Kasdan leyó la carta dos veces. No podía creerlo. Volokine se había metido en la boca del lobo. El armenio dio una patada a la cocina. En ese momento solo tenía una idea en mente: encontrar al chaval. Alcanzarlo antes de que fuera demasiado tarde.

Corrió a su dormitorio y abrió el ropero que ocupaba la pared de la derecha. Apartó las chaquetas, las camisas y los trajes, y dejó a la vista una caja fuerte empotrada en la pared. Código digital. Dentro, varios maletines y fundas. Colocó todo sobre la cama y verificó el contenido.

La primera caja, un contenedor logístico de resina, albergaba un fusil de precisión de larga distancia, el Tikka T3 Tactical, del que solía decirse que pertenecía a una categoría aparte: la suya. Las piezas desmontadas, a las que se sumaban la luneta de precisión y los cargadores, estaban cuidadosamente encajadas en los compartimientos de espuma.

La segunda caja, un maletín de polímero con cerradura de cilindro tipo Bramah, contenía una pistola semiautomática Safe Action, Glock 21, calibre 45. Un arma magnífica, que sus colegas le habían regalado al jubilarse, equipada con una linterna táctica, es decir, una lámpara de xenón con luz láser en el cañón.

Kasdan examinó la siguiente funda. Contenía una pistola Sig Sauer P 229, calibre 9 mm Parabellum. Mitad negra, mitad cromada, tenía la belleza de una escultura de Brancusi y la agudeza de un arma de punta.

En la última bolsa le esperaba un revólver Manahurin. El famoso MR 93 S.6, calibre 357, que lo había acompañado durante más de veinte años.

Kasdan completó sus pertrechos con un aerosol lacrimógeno, que llevaba las siglas de la Policía Nacional, y una porra telescópica. Mientras colocaba su arsenal en una bolsa de deporte, reflexionó sobre las posibilidades de penetrar en el recinto de la Colonia. De una manera o de otra, tenía que entrar a la propiedad y arrancarle la pequeña fiera a la secta.

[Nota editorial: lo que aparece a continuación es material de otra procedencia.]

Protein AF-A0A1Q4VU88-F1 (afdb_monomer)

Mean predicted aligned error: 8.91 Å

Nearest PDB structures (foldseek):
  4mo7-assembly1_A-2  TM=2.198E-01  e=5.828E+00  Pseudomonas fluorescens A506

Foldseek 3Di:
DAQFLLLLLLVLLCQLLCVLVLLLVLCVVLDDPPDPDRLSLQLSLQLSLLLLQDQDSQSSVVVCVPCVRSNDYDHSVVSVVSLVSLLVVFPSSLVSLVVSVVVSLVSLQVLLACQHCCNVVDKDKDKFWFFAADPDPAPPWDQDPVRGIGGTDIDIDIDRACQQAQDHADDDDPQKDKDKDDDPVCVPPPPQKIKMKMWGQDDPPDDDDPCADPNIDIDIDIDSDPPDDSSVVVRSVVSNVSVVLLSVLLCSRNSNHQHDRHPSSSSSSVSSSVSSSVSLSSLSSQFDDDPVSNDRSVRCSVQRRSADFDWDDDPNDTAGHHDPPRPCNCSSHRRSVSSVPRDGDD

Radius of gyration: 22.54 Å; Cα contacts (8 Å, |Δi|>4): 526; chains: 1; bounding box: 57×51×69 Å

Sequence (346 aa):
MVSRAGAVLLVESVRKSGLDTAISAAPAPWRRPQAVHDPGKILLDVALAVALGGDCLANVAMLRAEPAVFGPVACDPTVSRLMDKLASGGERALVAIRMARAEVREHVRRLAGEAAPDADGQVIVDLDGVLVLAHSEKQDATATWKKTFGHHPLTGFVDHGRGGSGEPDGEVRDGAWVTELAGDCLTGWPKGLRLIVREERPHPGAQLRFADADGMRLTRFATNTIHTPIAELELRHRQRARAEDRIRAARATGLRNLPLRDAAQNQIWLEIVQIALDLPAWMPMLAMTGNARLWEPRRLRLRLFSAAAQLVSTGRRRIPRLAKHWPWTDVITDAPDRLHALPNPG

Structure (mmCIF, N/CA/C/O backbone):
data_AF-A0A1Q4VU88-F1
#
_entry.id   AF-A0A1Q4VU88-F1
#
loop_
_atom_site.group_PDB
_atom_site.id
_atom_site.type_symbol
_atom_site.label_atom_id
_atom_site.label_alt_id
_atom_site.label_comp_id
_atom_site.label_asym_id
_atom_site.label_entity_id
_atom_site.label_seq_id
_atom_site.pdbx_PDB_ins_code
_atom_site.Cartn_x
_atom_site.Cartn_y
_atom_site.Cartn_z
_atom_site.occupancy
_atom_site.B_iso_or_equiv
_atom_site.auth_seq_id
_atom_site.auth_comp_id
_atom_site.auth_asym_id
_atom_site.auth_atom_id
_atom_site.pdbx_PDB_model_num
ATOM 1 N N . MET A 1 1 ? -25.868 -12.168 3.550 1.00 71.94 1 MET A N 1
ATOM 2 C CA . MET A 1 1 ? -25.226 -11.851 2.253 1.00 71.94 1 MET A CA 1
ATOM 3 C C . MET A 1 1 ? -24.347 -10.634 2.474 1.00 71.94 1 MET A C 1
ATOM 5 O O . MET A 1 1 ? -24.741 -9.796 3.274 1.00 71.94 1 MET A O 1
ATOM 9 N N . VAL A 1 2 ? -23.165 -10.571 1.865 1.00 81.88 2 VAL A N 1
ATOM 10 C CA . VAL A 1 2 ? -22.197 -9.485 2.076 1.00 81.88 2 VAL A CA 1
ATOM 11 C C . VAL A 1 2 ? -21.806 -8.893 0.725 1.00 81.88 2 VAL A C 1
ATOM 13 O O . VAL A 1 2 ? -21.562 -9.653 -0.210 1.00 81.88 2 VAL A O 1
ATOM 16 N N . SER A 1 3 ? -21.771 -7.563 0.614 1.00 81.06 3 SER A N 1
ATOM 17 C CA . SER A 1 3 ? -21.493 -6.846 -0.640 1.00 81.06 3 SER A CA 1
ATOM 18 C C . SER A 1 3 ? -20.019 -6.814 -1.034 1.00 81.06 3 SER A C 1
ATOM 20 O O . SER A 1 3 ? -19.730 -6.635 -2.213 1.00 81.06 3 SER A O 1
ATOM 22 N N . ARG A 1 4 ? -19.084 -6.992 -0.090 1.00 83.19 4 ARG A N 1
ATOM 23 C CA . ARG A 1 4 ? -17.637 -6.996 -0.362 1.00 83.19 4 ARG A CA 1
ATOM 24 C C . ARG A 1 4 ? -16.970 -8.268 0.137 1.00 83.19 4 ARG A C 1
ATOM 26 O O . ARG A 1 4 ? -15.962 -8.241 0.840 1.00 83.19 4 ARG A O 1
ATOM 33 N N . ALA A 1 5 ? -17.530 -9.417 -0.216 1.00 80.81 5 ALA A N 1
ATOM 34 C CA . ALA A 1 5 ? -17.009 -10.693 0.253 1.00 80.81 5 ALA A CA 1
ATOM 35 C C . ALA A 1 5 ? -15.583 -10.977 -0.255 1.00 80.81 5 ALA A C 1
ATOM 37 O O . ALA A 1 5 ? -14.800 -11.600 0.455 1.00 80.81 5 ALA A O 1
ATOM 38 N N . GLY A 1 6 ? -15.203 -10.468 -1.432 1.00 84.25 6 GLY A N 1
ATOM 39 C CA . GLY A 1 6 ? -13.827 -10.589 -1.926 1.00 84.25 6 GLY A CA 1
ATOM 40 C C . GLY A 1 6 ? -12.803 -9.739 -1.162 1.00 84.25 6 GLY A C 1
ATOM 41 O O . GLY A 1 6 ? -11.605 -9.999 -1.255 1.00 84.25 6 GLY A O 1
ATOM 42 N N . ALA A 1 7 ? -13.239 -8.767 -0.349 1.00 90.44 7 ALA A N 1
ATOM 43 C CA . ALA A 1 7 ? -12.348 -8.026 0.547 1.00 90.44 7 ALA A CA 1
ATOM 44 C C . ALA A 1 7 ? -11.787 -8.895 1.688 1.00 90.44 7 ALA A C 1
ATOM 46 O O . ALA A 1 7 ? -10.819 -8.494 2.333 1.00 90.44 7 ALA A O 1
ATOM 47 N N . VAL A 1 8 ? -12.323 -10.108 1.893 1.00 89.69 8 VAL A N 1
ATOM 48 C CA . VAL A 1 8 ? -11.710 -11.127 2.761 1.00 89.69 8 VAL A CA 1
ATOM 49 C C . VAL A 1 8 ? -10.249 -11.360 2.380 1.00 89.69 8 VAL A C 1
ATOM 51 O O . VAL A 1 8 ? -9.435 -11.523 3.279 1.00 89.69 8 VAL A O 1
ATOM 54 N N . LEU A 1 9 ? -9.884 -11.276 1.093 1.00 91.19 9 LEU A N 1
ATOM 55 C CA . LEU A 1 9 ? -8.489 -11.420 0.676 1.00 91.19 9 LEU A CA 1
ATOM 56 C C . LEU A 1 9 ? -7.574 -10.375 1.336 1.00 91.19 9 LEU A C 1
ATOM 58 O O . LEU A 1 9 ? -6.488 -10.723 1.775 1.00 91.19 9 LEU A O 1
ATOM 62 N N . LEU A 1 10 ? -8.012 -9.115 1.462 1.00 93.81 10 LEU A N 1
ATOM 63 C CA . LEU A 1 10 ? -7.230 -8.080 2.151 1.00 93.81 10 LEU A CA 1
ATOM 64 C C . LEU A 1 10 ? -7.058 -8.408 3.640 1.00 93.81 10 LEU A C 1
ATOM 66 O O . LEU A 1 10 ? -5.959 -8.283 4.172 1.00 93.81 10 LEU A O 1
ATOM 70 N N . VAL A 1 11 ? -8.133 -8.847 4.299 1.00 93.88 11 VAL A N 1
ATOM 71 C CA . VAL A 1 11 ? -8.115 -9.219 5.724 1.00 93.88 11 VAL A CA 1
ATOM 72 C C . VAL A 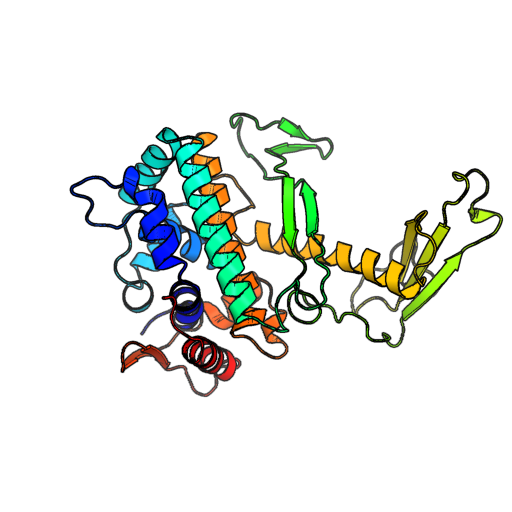1 11 ? -7.202 -10.424 5.964 1.00 93.88 11 VAL A C 1
ATOM 74 O O . VAL A 1 11 ? -6.436 -10.447 6.925 1.00 93.88 11 VAL A O 1
ATOM 77 N N . GLU A 1 12 ? -7.244 -11.411 5.073 1.00 92.50 12 GLU A N 1
ATOM 78 C CA . GLU A 1 12 ? -6.376 -12.584 5.133 1.00 92.50 12 GLU A CA 1
ATOM 79 C C . GLU A 1 12 ? -4.917 -12.239 4.837 1.00 92.50 12 GLU A C 1
ATOM 81 O O . GLU A 1 12 ? -4.036 -12.758 5.519 1.00 92.50 12 GLU A O 1
ATOM 86 N N . SER A 1 13 ? -4.646 -11.313 3.911 1.00 93.88 13 SER A N 1
ATOM 87 C CA . SER A 1 13 ? -3.295 -10.788 3.687 1.00 93.88 13 SER A CA 1
ATOM 88 C C . SER A 1 13 ? -2.742 -10.105 4.939 1.00 93.88 13 SER A C 1
ATOM 90 O O . SER A 1 13 ? -1.600 -10.368 5.311 1.00 93.88 13 SER A O 1
ATOM 92 N N . VAL A 1 14 ? -3.541 -9.273 5.625 1.00 95.69 14 VAL A N 1
ATOM 93 C CA . VAL A 1 14 ? -3.149 -8.643 6.903 1.00 95.69 14 VAL A CA 1
ATOM 94 C C . VAL A 1 14 ? -2.762 -9.710 7.931 1.00 95.69 14 VAL A C 1
ATOM 96 O O . VAL A 1 14 ? -1.669 -9.651 8.488 1.00 95.69 14 VAL A O 1
ATOM 99 N N . ARG A 1 15 ? -3.618 -10.719 8.130 1.00 94.00 15 ARG A N 1
ATOM 100 C CA . ARG A 1 15 ? -3.377 -11.804 9.091 1.00 94.00 15 ARG A CA 1
ATOM 101 C C . ARG A 1 15 ? -2.142 -12.636 8.741 1.00 94.00 15 ARG A C 1
ATOM 103 O O . ARG A 1 15 ? -1.340 -12.963 9.606 1.00 94.00 15 ARG A O 1
ATOM 110 N N . LYS A 1 16 ? -1.991 -13.023 7.473 1.00 93.75 16 LYS A N 1
ATOM 111 C CA . LYS A 1 16 ? -0.919 -13.932 7.034 1.00 93.75 16 LYS A CA 1
ATOM 112 C C . LYS A 1 16 ? 0.445 -13.273 6.928 1.00 93.75 16 LYS A C 1
ATOM 114 O O . LYS A 1 16 ? 1.446 -13.959 7.069 1.00 93.75 16 LYS A O 1
ATOM 119 N N . SER A 1 17 ? 0.482 -11.961 6.734 1.00 93.81 17 SER A N 1
ATOM 120 C CA . SER A 1 17 ? 1.717 -11.179 6.823 1.00 93.81 17 SER A CA 1
ATOM 121 C C . SER A 1 17 ? 2.132 -10.863 8.266 1.00 93.81 17 SER A C 1
ATOM 123 O O . SER A 1 17 ? 3.234 -10.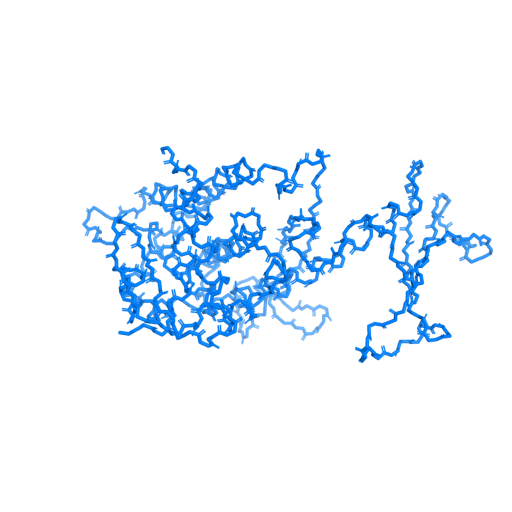368 8.471 1.00 93.81 17 SER A O 1
ATOM 125 N N . GLY A 1 18 ? 1.277 -11.111 9.267 1.00 95.31 18 GLY A N 1
ATOM 126 C CA . GLY A 1 18 ? 1.518 -10.681 10.652 1.00 95.31 18 GLY A CA 1
ATOM 127 C C . GLY A 1 18 ? 1.403 -9.170 10.858 1.00 95.31 18 GLY A C 1
ATOM 128 O O . GLY A 1 18 ? 1.818 -8.643 11.891 1.00 95.31 18 GLY A O 1
ATOM 129 N N . LEU A 1 19 ? 0.837 -8.460 9.877 1.00 95.56 19 LEU A N 1
ATOM 130 C CA . LEU A 1 19 ? 0.669 -7.016 9.929 1.00 95.56 19 LEU A CA 1
ATOM 131 C C . LEU A 1 19 ? -0.272 -6.590 11.063 1.00 95.56 19 LEU A C 1
ATOM 133 O O . LEU A 1 19 ? -0.051 -5.544 11.665 1.00 95.56 19 LEU A O 1
ATOM 137 N N . ASP A 1 20 ? -1.292 -7.392 11.375 1.00 95.56 20 ASP A N 1
ATOM 138 C CA . ASP A 1 20 ? -2.176 -7.169 12.524 1.00 95.56 20 ASP A CA 1
ATOM 139 C C . ASP A 1 20 ? -1.426 -7.185 13.852 1.00 95.56 20 ASP A C 1
ATOM 141 O O . ASP A 1 20 ? -1.568 -6.246 14.637 1.00 95.56 20 ASP A O 1
ATOM 145 N N . THR A 1 21 ? -0.591 -8.194 14.080 1.00 95.31 21 THR A N 1
ATOM 146 C CA . THR A 1 21 ? 0.224 -8.304 15.293 1.00 95.31 21 THR A CA 1
ATOM 147 C C . THR A 1 21 ? 1.216 -7.146 15.408 1.00 95.31 21 THR A C 1
ATOM 149 O O . THR A 1 21 ? 1.230 -6.444 16.423 1.00 95.31 21 THR A O 1
ATOM 152 N N . ALA A 1 22 ? 1.998 -6.884 14.356 1.00 95.12 22 ALA A N 1
ATOM 153 C CA . ALA A 1 22 ? 3.031 -5.847 14.372 1.00 95.12 22 ALA A CA 1
ATOM 154 C C . ALA A 1 22 ? 2.438 -4.435 14.546 1.00 95.12 22 ALA A C 1
ATOM 156 O O . ALA A 1 22 ? 2.912 -3.636 15.360 1.00 95.12 22 ALA A O 1
ATOM 157 N N . ILE A 1 23 ? 1.352 -4.126 13.827 1.00 94.88 23 ILE A N 1
ATOM 158 C CA . ILE A 1 23 ? 0.672 -2.828 13.925 1.00 94.88 23 ILE A CA 1
ATOM 159 C C . ILE A 1 23 ? -0.171 -2.716 15.194 1.00 94.88 23 ILE A C 1
ATOM 161 O O . ILE A 1 23 ? -0.427 -1.598 15.615 1.00 94.88 23 ILE A O 1
ATOM 165 N N . SER A 1 24 ? -0.581 -3.806 15.847 1.00 94.69 24 SER A N 1
ATOM 166 C CA . SER A 1 24 ? -1.183 -3.745 17.190 1.00 94.69 24 SER A CA 1
ATOM 167 C C . SER A 1 24 ? -0.144 -3.399 18.262 1.00 94.69 24 SER A C 1
ATOM 169 O O . SER A 1 24 ? -0.407 -2.566 19.134 1.00 94.69 24 SER A O 1
ATOM 171 N N . ALA A 1 25 ? 1.067 -3.954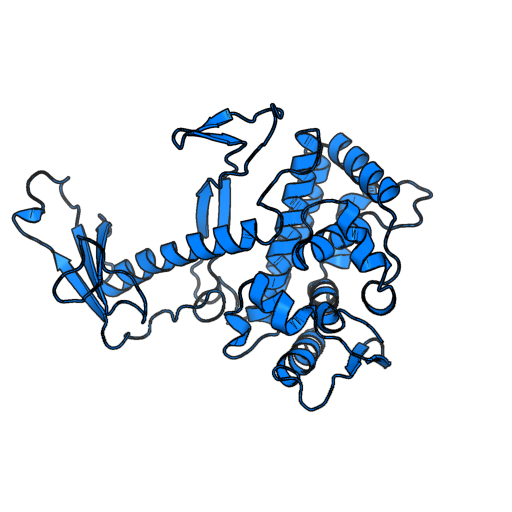 18.155 1.00 93.75 25 ALA A N 1
ATOM 172 C CA . ALA A 1 25 ? 2.156 -3.688 19.091 1.00 93.75 25 ALA A CA 1
ATOM 173 C C . ALA A 1 25 ? 2.723 -2.259 18.973 1.00 93.75 25 ALA A C 1
ATOM 175 O O . ALA A 1 25 ? 2.960 -1.603 19.989 1.00 93.75 25 ALA A O 1
ATOM 176 N N . ALA A 1 26 ? 2.902 -1.738 17.754 1.00 89.88 26 ALA A N 1
ATOM 177 C CA . ALA A 1 26 ? 3.531 -0.431 17.520 1.00 89.88 26 ALA A CA 1
ATOM 178 C C . ALA A 1 26 ? 2.870 0.766 18.252 1.00 89.88 26 ALA A C 1
ATOM 180 O O . ALA A 1 26 ? 3.575 1.521 18.926 1.00 89.88 26 ALA A O 1
ATOM 181 N N . PRO A 1 27 ? 1.543 0.976 18.179 1.00 83.81 27 PRO A N 1
ATOM 182 C CA . PRO A 1 27 ? 0.853 2.070 18.843 1.00 83.81 27 PRO A CA 1
ATOM 183 C C . PRO A 1 27 ? 0.458 1.743 20.294 1.00 83.81 27 PRO A C 1
ATOM 185 O O . PRO A 1 27 ? -0.268 2.533 20.904 1.00 83.81 27 PRO A O 1
ATOM 188 N N . ALA A 1 28 ? 0.912 0.624 20.876 1.00 88.50 28 ALA A N 1
ATOM 189 C CA . ALA A 1 28 ? 0.585 0.246 22.253 1.00 88.50 28 ALA A CA 1
ATOM 190 C C . ALA A 1 28 ? 0.871 1.358 23.289 1.00 88.50 28 ALA A C 1
ATOM 192 O O . ALA A 1 28 ? 0.005 1.591 24.135 1.00 88.50 28 ALA A O 1
ATOM 193 N N . PRO A 1 29 ? 1.972 2.141 23.200 1.00 91.56 29 PRO A N 1
ATOM 194 C CA . PRO A 1 29 ? 2.208 3.270 24.110 1.00 91.56 29 PRO A CA 1
ATOM 195 C C . PRO A 1 29 ? 1.154 4.389 24.038 1.00 91.56 29 PRO A C 1
ATOM 197 O O . PRO A 1 29 ? 1.013 5.177 24.972 1.00 91.56 29 PRO A O 1
ATOM 200 N N . TRP A 1 30 ? 0.406 4.480 22.935 1.00 92.25 30 TRP A N 1
ATOM 201 C CA . TRP A 1 30 ? -0.659 5.468 22.730 1.00 92.25 30 TRP A CA 1
ATOM 202 C C . TRP A 1 30 ? -2.054 4.903 23.010 1.00 92.25 30 TRP A C 1
ATOM 204 O O . TRP A 1 30 ? -3.045 5.642 22.945 1.00 92.25 30 TRP A O 1
ATOM 214 N N . ARG A 1 31 ? -2.149 3.616 23.361 1.00 90.50 31 ARG A N 1
ATOM 215 C CA . ARG A 1 31 ? -3.400 2.979 23.761 1.00 90.50 31 ARG A CA 1
ATOM 216 C C . ARG A 1 31 ? -3.872 3.555 25.093 1.00 90.50 31 ARG A C 1
ATOM 218 O O . ARG A 1 31 ? -3.134 3.612 26.072 1.00 90.50 31 ARG A O 1
ATOM 225 N N . ARG A 1 32 ? -5.139 3.973 25.150 1.00 85.19 32 ARG A N 1
ATOM 226 C CA . ARG A 1 32 ? -5.757 4.389 26.418 1.00 85.19 32 ARG A CA 1
ATOM 227 C C . ARG A 1 32 ? -6.045 3.149 27.276 1.00 85.19 32 ARG A C 1
ATOM 229 O O . ARG A 1 32 ? -6.493 2.153 26.709 1.00 85.19 32 ARG A O 1
ATOM 236 N N . PRO A 1 33 ? -5.905 3.212 28.614 1.00 84.69 33 PRO A N 1
ATOM 237 C CA . PRO A 1 33 ? -6.138 2.058 29.490 1.00 84.69 33 PRO A CA 1
ATOM 238 C C . PRO A 1 33 ? -7.508 1.387 29.310 1.00 84.69 33 PRO A C 1
ATOM 240 O O . PRO A 1 33 ? -7.614 0.171 29.357 1.00 84.69 33 PRO A O 1
ATOM 243 N N . GLN A 1 34 ? -8.554 2.174 29.042 1.00 86.00 34 GLN A N 1
ATOM 244 C CA . GLN A 1 34 ? -9.932 1.693 28.857 1.00 86.00 34 GLN A CA 1
ATOM 245 C C . GLN A 1 34 ? -10.347 1.619 27.375 1.00 86.00 34 GLN A C 1
ATOM 247 O O . GLN A 1 34 ? -11.531 1.665 27.044 1.00 86.00 34 GLN A O 1
ATOM 252 N N . ALA A 1 35 ? -9.385 1.578 26.446 1.00 87.00 35 ALA A N 1
ATOM 253 C CA . ALA A 1 35 ? -9.692 1.493 25.023 1.00 87.00 35 ALA A CA 1
ATOM 254 C C . ALA A 1 35 ? -10.304 0.126 24.677 1.00 87.00 35 ALA A C 1
ATOM 256 O O . ALA A 1 35 ? -9.623 -0.900 24.732 1.00 87.00 35 ALA A O 1
ATOM 257 N N . VAL A 1 36 ? -11.578 0.145 24.269 1.00 89.62 36 VAL A N 1
ATOM 258 C CA . VAL A 1 36 ? -12.304 -1.025 23.745 1.00 89.62 36 VAL A CA 1
ATOM 259 C C . VAL A 1 36 ? -11.705 -1.491 22.418 1.00 89.62 36 VAL A C 1
ATOM 261 O O . VAL A 1 36 ? -11.529 -2.684 22.194 1.00 89.62 36 VAL A O 1
ATOM 264 N N . HIS A 1 37 ? -11.380 -0.545 21.538 1.00 92.75 37 HIS A N 1
ATOM 265 C CA . HIS A 1 37 ? -10.762 -0.834 20.251 1.00 92.75 37 HIS A CA 1
ATOM 266 C C . HIS A 1 37 ? -9.240 -0.776 20.357 1.00 92.75 37 HIS A C 1
ATOM 268 O O . HIS A 1 37 ? -8.684 0.168 20.925 1.00 92.75 37 HIS A O 1
ATOM 274 N N . ASP A 1 38 ? -8.581 -1.767 19.765 1.00 94.56 38 ASP A N 1
ATOM 275 C CA . ASP A 1 38 ? -7.135 -1.760 19.604 1.00 94.56 38 ASP A CA 1
ATOM 276 C C . ASP A 1 38 ? -6.700 -0.660 18.609 1.00 94.56 38 ASP A C 1
ATOM 278 O O . ASP A 1 38 ? -7.253 -0.598 17.504 1.00 94.56 38 ASP A O 1
ATOM 282 N N . PRO A 1 39 ? -5.739 0.218 18.961 1.00 95.31 39 PRO A N 1
ATOM 283 C CA . PRO A 1 39 ? -5.272 1.273 18.064 1.00 95.31 39 PRO A CA 1
ATOM 284 C C . PRO A 1 39 ? -4.701 0.757 16.743 1.00 95.31 39 PRO A C 1
ATOM 286 O O . PRO A 1 39 ? -4.946 1.363 15.701 1.00 95.31 39 PRO A O 1
ATOM 289 N N . GLY A 1 40 ? -3.981 -0.367 16.769 1.00 95.88 40 GLY A N 1
ATOM 290 C CA . GLY A 1 40 ? -3.442 -0.979 15.561 1.00 95.88 40 GLY A CA 1
ATOM 291 C C . GLY A 1 40 ? -4.543 -1.479 14.645 1.00 95.88 40 GLY A C 1
ATOM 292 O O . GLY A 1 40 ? -4.556 -1.159 13.458 1.00 95.88 40 GLY A O 1
ATOM 293 N N . LYS A 1 41 ? -5.548 -2.159 15.206 1.00 95.81 41 LYS A N 1
ATOM 294 C CA . LYS A 1 41 ? -6.743 -2.535 14.442 1.00 95.81 41 LYS A CA 1
ATOM 295 C C . LYS A 1 41 ? -7.452 -1.317 13.849 1.00 95.81 41 LYS A C 1
ATOM 297 O O . LYS A 1 41 ? -7.856 -1.382 12.699 1.00 95.81 41 LYS A O 1
ATOM 302 N N . ILE A 1 42 ? -7.569 -0.194 14.561 1.00 97.31 42 ILE A N 1
ATOM 303 C CA . ILE A 1 42 ? -8.163 1.021 13.977 1.00 97.31 42 ILE A CA 1
ATOM 304 C C . ILE A 1 42 ? -7.352 1.514 12.769 1.00 97.31 42 ILE A C 1
ATOM 306 O O . ILE A 1 42 ? -7.946 1.862 11.751 1.00 97.31 42 ILE A O 1
ATOM 310 N N . LEU A 1 43 ? -6.017 1.537 12.852 1.00 97.38 43 LEU A N 1
ATOM 311 C CA . LEU A 1 43 ? -5.162 1.936 11.726 1.00 97.38 43 LEU A CA 1
ATOM 312 C C . LEU A 1 43 ? -5.351 1.014 10.513 1.00 97.38 43 LEU A C 1
ATOM 314 O O . LEU A 1 43 ? -5.482 1.502 9.391 1.00 97.38 43 LEU A O 1
ATOM 318 N N . LEU A 1 44 ? -5.431 -0.299 10.742 1.00 97.81 44 LEU A N 1
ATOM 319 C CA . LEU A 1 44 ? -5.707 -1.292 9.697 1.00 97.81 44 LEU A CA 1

Durante un breve instante barajó la posibilidad de dar parte a las fuerzas de intervención calificadas. Sus colegas de la RAID, la unidad de élite de la policía. Pero ¿en qué se apoyaría? No tenía legitimidad. Ni la menor prueba de la culpabilidad de la Colonia. Además, el lugar estaba fuera de la jurisdicción de las autoridades policiales. Habría sido necesario remitirse a las fuerzas de la Gendarmería, que a su vez, se pondrían en contacto con el GIGN, el grupo de intervención. Pero esa gestión tampoco serviría. Asunción estaba protegida por su estatuto. En realidad, solo el Quai d’Orsay, el Ministerio de Asuntos Exteriores, podía ordenar una intervención.

Luego acarició la idea de contactar con los encargados de la investigación. Marchelier, en la Criminal. Los tipos de las RG y de la DST. Los que habían colocado los micrófonos en casa de Goetz. Al fin y al cabo, esos tíos debían de estar en el ajo. Pero ¿cómo agilizar las cosas? Cuando Kasdan consiguiera persuadirlos de la veracidad del conflicto en juego, esos médicos zumbados de la Colonia ya habrían cortado a Volokine en rodajas.

Volvió a la caja fuerte. Cogió varias cajas de municiones. Mientras cerraba la bolsa de deporte, tuvo otra idea. Pierre Rochas. El alcalde de Arro. El cowboy del Causse; también él dirigía una comunidad en el corazón de la estepa. Campesinos, ganaderos, granjeros, herederos de los setenta, que parecían tener serias cuentas que ajustar con Hartmann y su banda. Esos hombres armados podían constituir aliados sólidos en el marco de una batalla organizada.

Kasdan se tomó tiempo para ducharse y afeitarse. Luego se vistió con ropa de abrigo. Prendas interiores de Gore-Tex. Forro polar. Pantalón de esquí. Al dirigirse hacia la puerta de entrada, un detalle en su despacho lo detuvo. Una larga cinta de papel salía del fax y tocaba el suelo.

Por un momento no entendió qué era.

Luego se acordó. La lista de los niños cantores de Asunción enviada por el sacerdote de Saint-Sauveur, la iglesia de los alrededores de Arles. La lista que le había pedido hacía dos noches.